Using the records below, give again exactly the lines from the line that contains "ATOM 172 C C" through the line that contains "ATOM 186 C CA", both ends included, and only those.

RECORDS TO PROCESS START

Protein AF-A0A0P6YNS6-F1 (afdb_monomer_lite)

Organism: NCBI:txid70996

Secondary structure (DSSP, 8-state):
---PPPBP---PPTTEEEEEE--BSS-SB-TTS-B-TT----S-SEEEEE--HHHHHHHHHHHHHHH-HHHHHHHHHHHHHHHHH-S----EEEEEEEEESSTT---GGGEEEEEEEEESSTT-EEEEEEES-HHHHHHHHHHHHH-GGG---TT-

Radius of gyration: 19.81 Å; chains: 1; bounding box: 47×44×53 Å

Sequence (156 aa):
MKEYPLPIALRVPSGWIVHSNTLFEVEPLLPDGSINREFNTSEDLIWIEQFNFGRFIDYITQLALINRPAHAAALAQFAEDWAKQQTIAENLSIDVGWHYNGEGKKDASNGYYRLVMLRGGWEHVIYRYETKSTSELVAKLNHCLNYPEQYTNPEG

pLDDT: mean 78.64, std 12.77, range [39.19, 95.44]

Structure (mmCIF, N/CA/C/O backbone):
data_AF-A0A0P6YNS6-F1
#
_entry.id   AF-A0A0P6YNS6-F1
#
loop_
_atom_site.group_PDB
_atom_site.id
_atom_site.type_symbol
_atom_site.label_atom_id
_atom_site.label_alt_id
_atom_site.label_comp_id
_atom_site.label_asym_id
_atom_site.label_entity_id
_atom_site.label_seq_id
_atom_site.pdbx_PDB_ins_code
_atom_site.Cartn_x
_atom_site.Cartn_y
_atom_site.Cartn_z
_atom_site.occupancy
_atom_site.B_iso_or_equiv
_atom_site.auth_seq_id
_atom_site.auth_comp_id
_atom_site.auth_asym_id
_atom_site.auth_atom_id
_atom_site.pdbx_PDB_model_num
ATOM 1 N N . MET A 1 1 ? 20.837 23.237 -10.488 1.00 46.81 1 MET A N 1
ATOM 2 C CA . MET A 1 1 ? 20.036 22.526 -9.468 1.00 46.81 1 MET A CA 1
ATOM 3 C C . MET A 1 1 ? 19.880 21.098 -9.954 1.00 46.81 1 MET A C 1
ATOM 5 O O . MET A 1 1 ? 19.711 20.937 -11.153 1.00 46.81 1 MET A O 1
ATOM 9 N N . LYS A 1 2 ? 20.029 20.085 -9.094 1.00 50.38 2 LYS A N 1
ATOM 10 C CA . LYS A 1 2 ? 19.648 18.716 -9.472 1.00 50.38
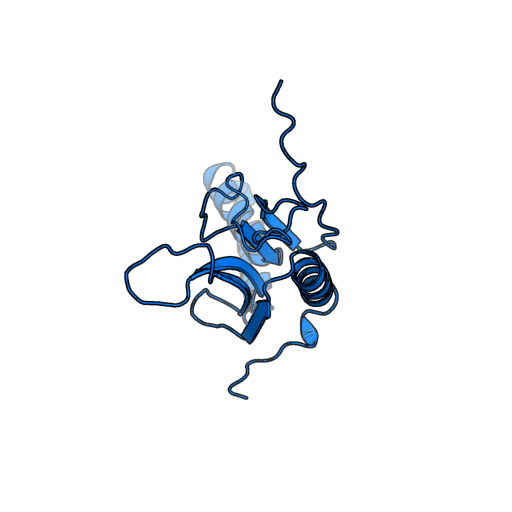 2 LYS A CA 1
ATOM 11 C C . LYS A 1 2 ? 18.121 18.665 -9.483 1.00 50.38 2 LYS A C 1
ATOM 13 O O . LYS A 1 2 ? 17.519 19.030 -8.475 1.00 50.38 2 LYS A O 1
ATOM 18 N N . GLU A 1 3 ? 17.524 18.314 -10.613 1.00 62.81 3 GLU A N 1
ATOM 19 C CA . GLU A 1 3 ? 16.097 18.006 -10.687 1.00 62.81 3 GLU A CA 1
ATOM 20 C C . GLU A 1 3 ? 15.921 16.604 -10.115 1.00 62.81 3 GLU A C 1
ATOM 22 O O . GLU A 1 3 ? 16.479 15.654 -10.651 1.00 62.81 3 GLU A O 1
ATOM 27 N N . TYR A 1 4 ? 15.235 16.497 -8.980 1.00 61.28 4 TYR A N 1
ATOM 28 C CA . TYR A 1 4 ? 14.863 15.198 -8.433 1.00 61.28 4 TYR A CA 1
ATOM 29 C C . TYR A 1 4 ? 13.548 14.758 -9.079 1.00 61.28 4 TYR A C 1
ATOM 31 O O . TYR A 1 4 ? 12.670 15.608 -9.278 1.00 61.28 4 TYR A O 1
ATOM 39 N N . PRO A 1 5 ? 13.381 13.465 -9.388 1.00 68.25 5 PRO A N 1
ATOM 40 C CA . PRO A 1 5 ? 12.125 12.947 -9.891 1.00 68.25 5 PRO A CA 1
ATOM 41 C C . PRO A 1 5 ? 11.013 13.215 -8.877 1.00 68.25 5 PRO A C 1
ATOM 43 O O . PRO A 1 5 ? 11.222 13.181 -7.661 1.00 68.25 5 PRO A O 1
ATOM 46 N N . LEU A 1 6 ? 9.820 13.512 -9.386 1.00 68.88 6 LEU A N 1
ATOM 47 C CA . LEU A 1 6 ? 8.655 13.699 -8.535 1.00 68.88 6 LEU A CA 1
ATOM 48 C C . LEU A 1 6 ? 8.193 12.336 -7.985 1.00 68.88 6 LEU A C 1
ATOM 50 O O . LEU A 1 6 ? 8.288 11.326 -8.692 1.00 68.88 6 LEU A O 1
ATOM 54 N N . PRO A 1 7 ? 7.700 12.285 -6.734 1.00 73.44 7 PRO A N 1
ATOM 55 C CA . PRO A 1 7 ? 7.045 11.094 -6.211 1.00 73.44 7 PRO A CA 1
ATOM 56 C C . PRO A 1 7 ? 5.857 10.694 -7.085 1.00 73.44 7 PRO A C 1
ATOM 58 O O . PRO A 1 7 ? 5.166 11.559 -7.631 1.00 73.44 7 PRO A O 1
ATOM 61 N N . ILE A 1 8 ? 5.576 9.394 -7.162 1.00 79.62 8 ILE A N 1
ATOM 62 C CA . ILE A 1 8 ? 4.417 8.896 -7.903 1.00 79.62 8 ILE A CA 1
ATOM 63 C C . ILE A 1 8 ? 3.138 9.441 -7.271 1.00 79.62 8 ILE A C 1
ATOM 65 O O . ILE A 1 8 ? 2.858 9.220 -6.088 1.00 79.62 8 ILE A O 1
ATOM 69 N N . ALA A 1 9 ? 2.322 10.105 -8.089 1.00 79.62 9 ALA A N 1
ATOM 70 C CA . ALA A 1 9 ? 0.978 10.507 -7.708 1.00 79.62 9 ALA A CA 1
ATOM 71 C C . ALA A 1 9 ? 0.045 9.282 -7.697 1.00 79.62 9 ALA A C 1
ATOM 73 O O . ALA A 1 9 ? -0.447 8.832 -8.734 1.00 79.62 9 ALA A O 1
ATOM 74 N N . LEU A 1 10 ? -0.209 8.733 -6.508 1.00 79.25 10 LEU A N 1
ATOM 75 C CA . LEU A 1 10 ? -1.103 7.590 -6.327 1.00 79.25 10 LEU A CA 1
ATOM 76 C C . LEU A 1 10 ? -2.573 8.028 -6.324 1.00 79.25 10 LEU A C 1
ATOM 78 O O . LEU A 1 10 ? -2.960 8.961 -5.619 1.00 79.25 10 LEU A O 1
ATOM 82 N N . ARG A 1 11 ? -3.420 7.313 -7.073 1.00 83.44 11 ARG A N 1
ATOM 83 C CA . ARG A 1 11 ? -4.880 7.481 -7.022 1.00 83.44 11 ARG A CA 1
ATOM 84 C C . ARG A 1 11 ? -5.451 6.583 -5.932 1.00 83.44 11 ARG A C 1
ATOM 86 O O . ARG A 1 11 ? -5.889 5.470 -6.201 1.00 83.44 11 ARG A O 1
ATOM 93 N N . VAL A 1 12 ? -5.413 7.072 -4.699 1.00 87.81 12 VAL A N 1
ATOM 94 C CA . VAL A 1 12 ? -5.871 6.317 -3.529 1.00 87.81 12 VAL A CA 1
ATOM 95 C C . VAL A 1 12 ? -7.377 6.540 -3.322 1.00 87.81 12 VAL A C 1
ATOM 97 O O . VAL A 1 12 ? -7.790 7.691 -3.150 1.00 87.81 12 VAL A O 1
ATOM 100 N N . PRO A 1 13 ? -8.219 5.487 -3.372 1.00 88.12 13 PRO A N 1
ATOM 101 C CA . PRO A 1 13 ? -9.655 5.625 -3.158 1.00 88.12 13 PRO A CA 1
ATOM 102 C C . PRO A 1 13 ? -9.974 5.962 -1.695 1.00 88.12 13 PRO A C 1
ATOM 104 O O . PRO A 1 13 ? -9.165 5.755 -0.789 1.00 88.12 13 PRO A O 1
ATOM 107 N N . SER A 1 14 ? -11.175 6.491 -1.451 1.00 85.06 14 SER A N 1
ATOM 108 C CA . SER A 1 14 ? -11.639 6.790 -0.093 1.00 85.06 14 SER A CA 1
ATOM 109 C C . SER A 1 14 ? -11.634 5.542 0.791 1.00 85.06 14 SER A C 1
ATOM 111 O O . SER A 1 14 ? -11.900 4.437 0.325 1.00 85.06 14 SER A O 1
ATOM 113 N N . GLY A 1 15 ? -11.362 5.733 2.083 1.00 84.00 15 GLY A N 1
ATOM 114 C CA . GLY A 1 15 ? -11.253 4.627 3.035 1.00 84.00 15 GLY A CA 1
ATOM 115 C C . GLY A 1 15 ? -9.857 4.014 3.119 1.00 84.00 15 GLY A C 1
ATOM 116 O O . GLY A 1 15 ? -9.700 3.008 3.794 1.00 84.00 15 GLY A O 1
ATOM 117 N N . TRP A 1 16 ? -8.847 4.624 2.498 1.00 89.50 16 TRP A N 1
ATOM 118 C CA . TRP A 1 16 ? -7.437 4.270 2.659 1.00 89.50 16 TRP A CA 1
ATOM 119 C C . TRP A 1 16 ? -6.637 5.460 3.196 1.00 89.50 16 TRP A C 1
ATOM 121 O O . TRP A 1 16 ? -6.943 6.617 2.902 1.00 89.50 16 TRP A O 1
ATOM 131 N N . ILE A 1 17 ? -5.603 5.168 3.976 1.00 89.56 17 ILE A N 1
ATOM 132 C CA . ILE A 1 17 ? -4.645 6.124 4.527 1.00 89.56 17 ILE A CA 1
ATOM 133 C C . ILE A 1 17 ? -3.269 5.788 3.967 1.00 89.56 17 ILE A C 1
ATOM 135 O O . ILE A 1 17 ? -2.820 4.651 4.077 1.00 89.56 17 ILE A O 1
ATOM 139 N N . VAL A 1 18 ? -2.587 6.784 3.404 1.00 90.62 18 VAL A N 1
ATOM 140 C CA . VAL A 1 18 ? -1.178 6.668 3.012 1.00 90.62 18 VAL A CA 1
ATOM 141 C C . VAL A 1 18 ? -0.316 7.076 4.199 1.00 90.62 18 VAL A C 1
ATOM 143 O O . VAL A 1 18 ? -0.342 8.238 4.604 1.00 90.62 18 VAL A O 1
ATOM 146 N N . HIS A 1 19 ? 0.444 6.133 4.748 1.00 89.19 19 HIS A N 1
ATOM 147 C CA . HIS A 1 19 ? 1.390 6.394 5.835 1.00 89.19 19 HIS A CA 1
ATOM 148 C C . HIS A 1 19 ? 2.736 6.883 5.294 1.00 89.19 19 HIS A C 1
ATOM 150 O O . HIS A 1 19 ? 3.328 7.814 5.839 1.00 89.19 19 HIS A O 1
ATOM 156 N N . SER A 1 20 ? 3.202 6.291 4.191 1.00 89.69 20 SER A N 1
ATOM 157 C CA . SER A 1 20 ? 4.435 6.683 3.505 1.00 89.69 20 SER A CA 1
ATOM 158 C C . SER A 1 20 ? 4.325 6.485 1.990 1.00 89.69 20 SER A C 1
ATOM 160 O O . SER A 1 20 ? 3.640 5.582 1.510 1.00 89.69 20 SER A O 1
ATOM 162 N N . ASN A 1 21 ? 4.999 7.354 1.232 1.00 88.88 21 ASN A N 1
ATOM 163 C CA . ASN A 1 21 ? 5.207 7.208 -0.208 1.00 88.88 21 ASN A CA 1
ATOM 164 C C . ASN A 1 21 ? 6.529 7.882 -0.599 1.00 88.88 21 ASN A C 1
ATOM 166 O O . ASN A 1 21 ? 6.625 9.109 -0.648 1.00 88.88 21 ASN A O 1
ATOM 170 N N . THR A 1 22 ? 7.544 7.068 -0.853 1.00 85.31 22 THR A N 1
ATOM 171 C CA . THR A 1 22 ? 8.858 7.473 -1.366 1.00 85.31 22 THR A CA 1
ATOM 172 C C . THR A 1 22 ? 9.126 6.876 -2.749 1.00 85.31 22 THR A C 1
ATOM 174 O O . THR A 1 22 ? 10.250 6.933 -3.241 1.00 85.31 22 THR A O 1
ATOM 177 N N . LEU A 1 23 ? 8.100 6.310 -3.394 1.00 85.56 23 LEU A N 1
ATOM 178 C CA . LEU A 1 23 ? 8.211 5.765 -4.739 1.00 85.56 23 LEU A CA 1
ATOM 179 C C . LEU A 1 23 ? 8.295 6.910 -5.758 1.00 85.56 23 LEU A C 1
ATOM 181 O O . LEU A 1 23 ? 7.496 7.846 -5.721 1.00 85.56 23 LEU A O 1
ATOM 185 N N . PHE A 1 24 ? 9.232 6.809 -6.699 1.00 80.88 24 PHE A N 1
ATOM 186 C CA . PHE A 1 24 ? 9.442 7.770 -7.787 1.00 80.88 24 PHE A CA 1
ATOM 187 C C . PHE A 1 24 ? 9.079 7.151 -9.141 1.00 80.88 24 PHE A C 1
ATOM 189 O O . PHE A 1 24 ? 9.154 5.937 -9.302 1.00 80.88 24 PHE A O 1
ATOM 196 N N . GLU A 1 25 ? 8.741 7.978 -10.134 1.00 76.94 25 GLU A N 1
ATOM 197 C CA . GLU A 1 25 ? 8.323 7.533 -11.482 1.00 76.94 25 GLU A CA 1
ATOM 198 C C . GLU A 1 25 ? 9.458 6.967 -12.357 1.00 76.94 25 GLU A C 1
ATOM 200 O O . GLU A 1 25 ? 9.276 6.748 -13.554 1.00 76.94 25 GLU A O 1
ATOM 205 N N . VAL A 1 26 ? 10.641 6.734 -11.792 1.00 77.88 26 VAL A N 1
ATOM 206 C CA . VAL A 1 26 ? 11.796 6.251 -12.548 1.00 77.88 26 VAL A CA 1
ATOM 207 C C . VAL A 1 26 ? 11.992 4.766 -12.306 1.00 77.88 26 VAL A C 1
ATOM 209 O O . VAL A 1 26 ? 11.847 4.278 -11.185 1.00 77.88 26 VAL A O 1
ATOM 212 N N . GLU A 1 27 ? 12.341 4.053 -13.373 1.00 82.56 27 GLU A N 1
ATOM 213 C CA . GLU A 1 27 ? 12.714 2.651 -13.272 1.00 82.56 27 GLU A CA 1
ATOM 214 C C . GLU A 1 27 ? 14.020 2.501 -12.463 1.00 82.56 27 GLU A C 1
ATOM 216 O O . GLU A 1 27 ? 14.951 3.306 -12.608 1.00 82.56 27 GLU A O 1
ATOM 221 N N . PRO A 1 28 ? 14.117 1.476 -11.604 1.00 76.25 28 PRO A N 1
ATOM 222 C CA . PRO A 1 28 ? 15.292 1.245 -10.768 1.00 76.25 28 PRO A CA 1
ATOM 223 C C . PRO A 1 28 ? 16.480 0.746 -11.601 1.00 76.25 28 PRO A C 1
ATOM 225 O O . PRO A 1 28 ? 17.634 1.025 -11.268 1.00 76.25 28 PRO A O 1
ATOM 228 N N . LEU A 1 29 ? 16.191 0.052 -12.707 1.00 79.31 29 LEU A N 1
ATOM 229 C CA . LEU A 1 29 ? 17.151 -0.359 -13.726 1.00 79.31 29 LEU A CA 1
ATOM 230 C C . LEU A 1 29 ? 16.971 0.494 -14.979 1.00 79.31 29 LEU A C 1
ATOM 232 O O . LEU A 1 29 ? 15.887 0.553 -15.559 1.00 79.31 29 LEU A O 1
ATOM 236 N N . LEU A 1 30 ? 18.053 1.131 -15.410 1.00 79.81 30 LEU A N 1
ATOM 237 C CA . LEU A 1 30 ? 18.103 1.885 -16.654 1.00 79.81 30 LEU A CA 1
ATOM 238 C C . LEU A 1 30 ? 18.264 0.936 -17.858 1.00 79.81 30 LEU A C 1
ATOM 240 O O . LEU A 1 30 ? 18.698 -0.207 -17.691 1.00 79.81 30 LEU A O 1
ATOM 244 N N . PRO A 1 31 ? 17.964 1.387 -19.094 1.00 80.50 31 PRO A N 1
ATOM 245 C CA . PRO A 1 31 ? 18.081 0.548 -20.293 1.00 80.50 31 PRO A CA 1
ATOM 246 C C . PRO A 1 31 ? 19.483 -0.024 -20.546 1.00 80.50 31 PRO A C 1
ATOM 248 O O . PRO A 1 31 ? 19.617 -1.042 -21.220 1.00 80.50 31 PRO A O 1
ATOM 251 N N . ASP A 1 32 ? 20.526 0.618 -20.015 1.00 80.44 32 ASP A N 1
ATOM 252 C CA . ASP A 1 32 ? 21.918 0.158 -20.090 1.00 80.44 32 ASP A CA 1
ATOM 253 C C . ASP A 1 32 ? 22.283 -0.879 -19.006 1.00 80.44 32 ASP A C 1
ATOM 255 O O . ASP A 1 32 ? 23.432 -1.312 -18.920 1.00 80.44 32 ASP A O 1
ATOM 259 N N . GLY A 1 33 ? 21.313 -1.281 -18.178 1.00 75.00 33 GLY A N 1
ATOM 260 C CA . GLY A 1 33 ? 21.478 -2.222 -17.072 1.00 75.00 33 GLY A CA 1
ATOM 261 C C . GLY A 1 33 ? 22.066 -1.604 -15.803 1.00 75.00 33 GLY A C 1
ATOM 262 O O . GLY A 1 33 ? 22.247 -2.314 -14.813 1.00 75.00 33 GLY A O 1
ATOM 263 N N . SER A 1 34 ? 22.369 -0.303 -15.800 1.00 75.44 34 SER A N 1
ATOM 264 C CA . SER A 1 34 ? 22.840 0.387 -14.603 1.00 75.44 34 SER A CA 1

RECORDS TO PROCESS END

EXERCISE OUTPUT:
ATOM 172 C C . THR A 1 22 ? 9.126 6.876 -2.749 1.00 85.31 22 THR A C 1
ATOM 174 O O . THR A 1 22 ? 10.250 6.933 -3.241 1.00 85.31 22 THR A O 1
ATOM 177 N N . LEU A 1 23 ? 8.100 6.310 -3.394 1.00 85.56 23 LEU A N 1
ATOM 178 C CA . LEU A 1 23 ? 8.211 5.765 -4.739 1.00 85.56 23 LEU A CA 1
ATOM 179 C C . LEU A 1 23 ? 8.295 6.910 -5.758 1.00 85.56 23 LEU A C 1
ATOM 181 O O . LEU A 1 23 ? 7.496 7.846 -5.721 1.00 85.56 23 LEU A O 1
ATOM 185 N N . PHE A 1 24 ? 9.232 6.809 -6.699 1.00 80.88 24 PHE A N 1
ATOM 186 C CA . PHE A 1 24 ? 9.442 7.770 -7.787 1.00 80.88 24 PHE A CA 1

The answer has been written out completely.